If you're working through an overuse injury of any kind, sometimes simply changing things up (shoes, running routine, surface) is an important part of recovery: stop doing whatever is aggravating your injury and start to recover!

HOKA ONE ONE Men's Running Shoes
Hoka Bondi shoes on Amazon

What Didn't Work

While the treatments above are what finally worked for me, I spent the better part of the year pursuing other treatments that didn't work.  Here are some of the things that didn't seem to help.

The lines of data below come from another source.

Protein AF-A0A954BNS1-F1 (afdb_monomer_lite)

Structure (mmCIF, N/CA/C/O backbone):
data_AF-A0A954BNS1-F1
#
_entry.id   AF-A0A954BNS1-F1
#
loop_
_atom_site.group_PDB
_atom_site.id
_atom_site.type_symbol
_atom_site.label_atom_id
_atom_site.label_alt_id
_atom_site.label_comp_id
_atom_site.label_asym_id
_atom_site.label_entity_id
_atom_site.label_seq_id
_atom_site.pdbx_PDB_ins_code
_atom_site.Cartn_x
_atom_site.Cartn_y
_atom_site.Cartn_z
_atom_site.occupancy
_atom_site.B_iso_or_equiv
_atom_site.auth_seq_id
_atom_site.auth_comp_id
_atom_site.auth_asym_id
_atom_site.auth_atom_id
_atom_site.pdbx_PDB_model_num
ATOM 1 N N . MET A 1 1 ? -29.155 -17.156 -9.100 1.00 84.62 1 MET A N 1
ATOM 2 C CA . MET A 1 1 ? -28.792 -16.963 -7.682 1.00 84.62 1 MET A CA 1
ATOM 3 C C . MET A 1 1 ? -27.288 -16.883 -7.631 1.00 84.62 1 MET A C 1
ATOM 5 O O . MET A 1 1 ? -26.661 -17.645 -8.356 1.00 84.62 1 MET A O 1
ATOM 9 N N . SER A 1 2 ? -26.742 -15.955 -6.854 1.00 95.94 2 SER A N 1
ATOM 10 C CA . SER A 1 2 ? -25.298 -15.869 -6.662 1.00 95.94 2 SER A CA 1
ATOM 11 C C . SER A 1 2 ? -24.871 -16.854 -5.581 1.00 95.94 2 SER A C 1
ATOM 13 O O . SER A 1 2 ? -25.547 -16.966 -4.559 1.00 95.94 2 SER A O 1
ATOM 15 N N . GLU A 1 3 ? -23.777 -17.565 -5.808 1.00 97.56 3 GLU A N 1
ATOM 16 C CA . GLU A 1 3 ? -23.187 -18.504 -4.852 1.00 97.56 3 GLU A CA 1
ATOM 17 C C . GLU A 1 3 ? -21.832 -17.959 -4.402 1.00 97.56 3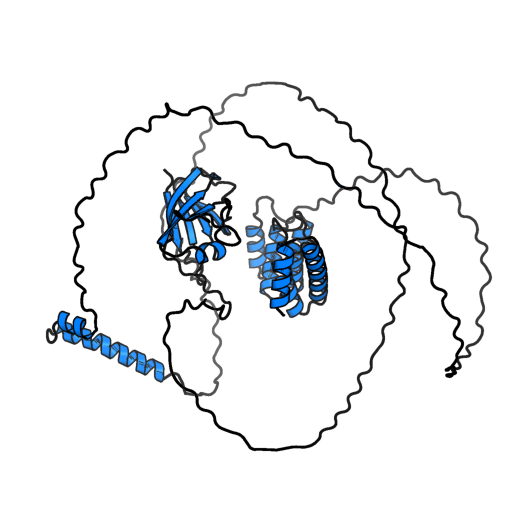 GLU A C 1
ATOM 19 O O . GLU A 1 3 ? -21.098 -17.403 -5.220 1.00 97.56 3 GLU A O 1
ATOM 24 N N . VAL A 1 4 ? -21.515 -18.093 -3.111 1.00 98.25 4 VAL A N 1
ATOM 25 C CA . VAL A 1 4 ? -20.244 -17.644 -2.526 1.00 98.25 4 VAL A CA 1
ATOM 26 C C . VAL A 1 4 ? -19.478 -18.853 -2.017 1.00 98.25 4 VAL A C 1
ATOM 28 O O . VAL A 1 4 ? -19.976 -19.577 -1.156 1.00 98.25 4 VAL A O 1
ATOM 31 N N . THR A 1 5 ? -18.256 -19.038 -2.505 1.00 98.25 5 THR A N 1
ATOM 32 C CA . THR A 1 5 ? -17.317 -20.045 -2.006 1.00 98.25 5 THR A CA 1
ATOM 33 C C . THR A 1 5 ? -16.003 -19.385 -1.593 1.00 98.25 5 THR A C 1
ATOM 35 O O . THR A 1 5 ? -15.642 -18.324 -2.101 1.00 98.25 5 THR A O 1
ATOM 38 N N . ILE A 1 6 ? -15.289 -19.989 -0.642 1.00 98.44 6 ILE A N 1
ATOM 39 C CA . ILE A 1 6 ? -13.957 -19.541 -0.217 1.00 98.44 6 ILE A CA 1
ATOM 40 C C . ILE A 1 6 ? -13.000 -20.712 -0.374 1.00 98.44 6 ILE A C 1
ATOM 42 O O . ILE A 1 6 ? -13.309 -21.823 0.059 1.00 98.44 6 ILE A O 1
ATOM 46 N N . HIS A 1 7 ? -11.845 -20.455 -0.976 1.00 97.88 7 HIS A N 1
ATOM 47 C CA . HIS A 1 7 ? -10.780 -21.438 -1.139 1.00 97.88 7 HIS A CA 1
ATOM 48 C C . HIS A 1 7 ? -9.432 -20.811 -0.784 1.00 97.88 7 HIS A C 1
ATOM 50 O O . HIS A 1 7 ? -9.250 -19.606 -0.942 1.00 97.88 7 HIS A O 1
ATOM 56 N N . GLU A 1 8 ? -8.493 -21.626 -0.318 1.00 97.81 8 GLU A N 1
ATOM 57 C CA . GLU A 1 8 ? -7.095 -21.225 -0.148 1.00 97.81 8 GLU A CA 1
ATOM 58 C C . GLU A 1 8 ? -6.478 -20.810 -1.493 1.00 97.81 8 GLU A C 1
ATOM 60 O O . GLU A 1 8 ? -6.669 -21.488 -2.508 1.00 97.81 8 GLU A O 1
ATOM 65 N N . ASP A 1 9 ? -5.724 -19.708 -1.503 1.00 97.56 9 ASP A N 1
ATOM 66 C CA . ASP A 1 9 ? -4.953 -19.296 -2.675 1.00 97.56 9 ASP A CA 1
ATOM 67 C C . ASP A 1 9 ? -3.588 -19.998 -2.685 1.00 97.56 9 ASP A C 1
ATOM 69 O O . ASP A 1 9 ? -2.604 -19.502 -2.138 1.00 97.56 9 ASP A O 1
ATOM 73 N N . ARG A 1 10 ? -3.520 -21.161 -3.337 1.00 95.94 10 ARG A N 1
ATOM 74 C CA . ARG A 1 10 ? -2.283 -21.956 -3.442 1.00 95.94 10 ARG A CA 1
ATOM 75 C C . ARG A 1 10 ? -1.193 -21.320 -4.308 1.00 95.94 10 ARG A C 1
ATOM 77 O O . ARG A 1 10 ? -0.088 -21.853 -4.347 1.00 95.94 10 ARG A O 1
ATOM 84 N N . SER A 1 11 ? -1.484 -20.213 -5.000 1.00 93.12 11 SER A N 1
ATOM 85 C CA . SER A 1 11 ? -0.453 -19.457 -5.724 1.00 93.12 11 SER A CA 1
ATOM 86 C C . SER A 1 11 ? 0.497 -18.704 -4.785 1.00 93.12 11 SER A C 1
ATOM 88 O O . SER A 1 11 ? 1.570 -18.296 -5.220 1.00 93.12 11 SER A O 1
ATOM 90 N N . GLU A 1 12 ? 0.147 -18.579 -3.499 1.00 93.75 12 GLU A N 1
ATOM 91 C CA . GLU A 1 12 ? 0.957 -17.920 -2.476 1.00 93.75 12 GLU A CA 1
ATOM 92 C C . GLU A 1 12 ? 1.614 -18.965 -1.555 1.00 93.75 12 GLU A C 1
ATOM 94 O O . GLU A 1 12 ? 0.985 -19.446 -0.607 1.00 93.75 12 GLU A O 1
ATOM 99 N N . PRO A 1 13 ? 2.890 -19.337 -1.784 1.00 86.75 13 PRO A N 1
ATOM 100 C CA . PRO A 1 13 ? 3.545 -20.432 -1.060 1.00 86.75 13 PRO A CA 1
ATOM 101 C C . PRO A 1 13 ? 3.718 -20.165 0.444 1.00 86.75 13 PRO A C 1
ATOM 103 O O . PRO A 1 13 ? 3.949 -21.098 1.210 1.00 86.75 13 PRO A O 1
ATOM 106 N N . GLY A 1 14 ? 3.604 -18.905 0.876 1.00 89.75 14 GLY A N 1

As I mentioned above, I'm a firm believer in active recovery.  All the rest in the world didn't solve my PF problem and only left me depressed and out of shape.  You should take care to reduce the training load and make sure you don't aggravate the injury further, but all out rest simply did not work for me.


A lot of resources preach the importance of flexibility in the foot, achilles and calf.  That makes sense in theory, but in practice, I stretched the hell out of all of them and never noticed any improvement.  Like some of the other things I tried, the stretching even seemed to aggravate the injury.

Calf & Heel Exercises

Another common explanation for PF is weakness of the foot and calf muscles and recommend exercises like heel raises.  While I can believe that in principle, these exercises only seemed to aggravate my injury pretty severely.  The days after doing these exercises were some of the most painful.  I stuck with the routine through the increased pain for a while, but ultimately decided it simply wasn't working.

Massaging, Scraping, Pounding

You'll find a lot of info online about massaging the plantar fascia, or rolling it out to stretch it, or even "scraping" away scar tissue on the plantar fascia.  Let me tell you, I tried beating the crap out of my plantar fascia with all kinds of rollers, massagers, scrapers, thumpers, smashers, and wow, they all did nothing for me.

Some of these things feel good or provide relief in the moment, so I wouldn't dismiss them altogether, but for me, the relief was only temporary.

What I Would Do Differently if I Got PF Again

If I do ever have the misfortune of getting PF again, in addition to all the other things in the post, I would commit a lot of time to strengthening leg muscles, but with a far more hollistic approach than focusing on the calf and foot.  

While I was working through a (far more minor) case of ITBS, I was amazed at Jason Fitzgerald's ITB rehab routine: not only was it was incredibly effective, it also worked out muscles I would have never even have considered.  In fact, if I got PF tomorrow, I would use the same routine as a starting point for improving both upper and lower leg strength and mobility.

I have no specific theory of what kind of weakness could have triggered my PF, but do believe that it played a large role–if I end up with PF again, that's a question I'd like to explore.

Good Luck, and Keep Exploring

If you're suffering from plantar fasciitis right now (or any other stubborn running injury), you have my full sympathy and I wish you the best of luck.  Don't give up, keep exploring and don't be afraid to think a bit out of the box: every injury responds differently and it takes time to find the thing that will work for you.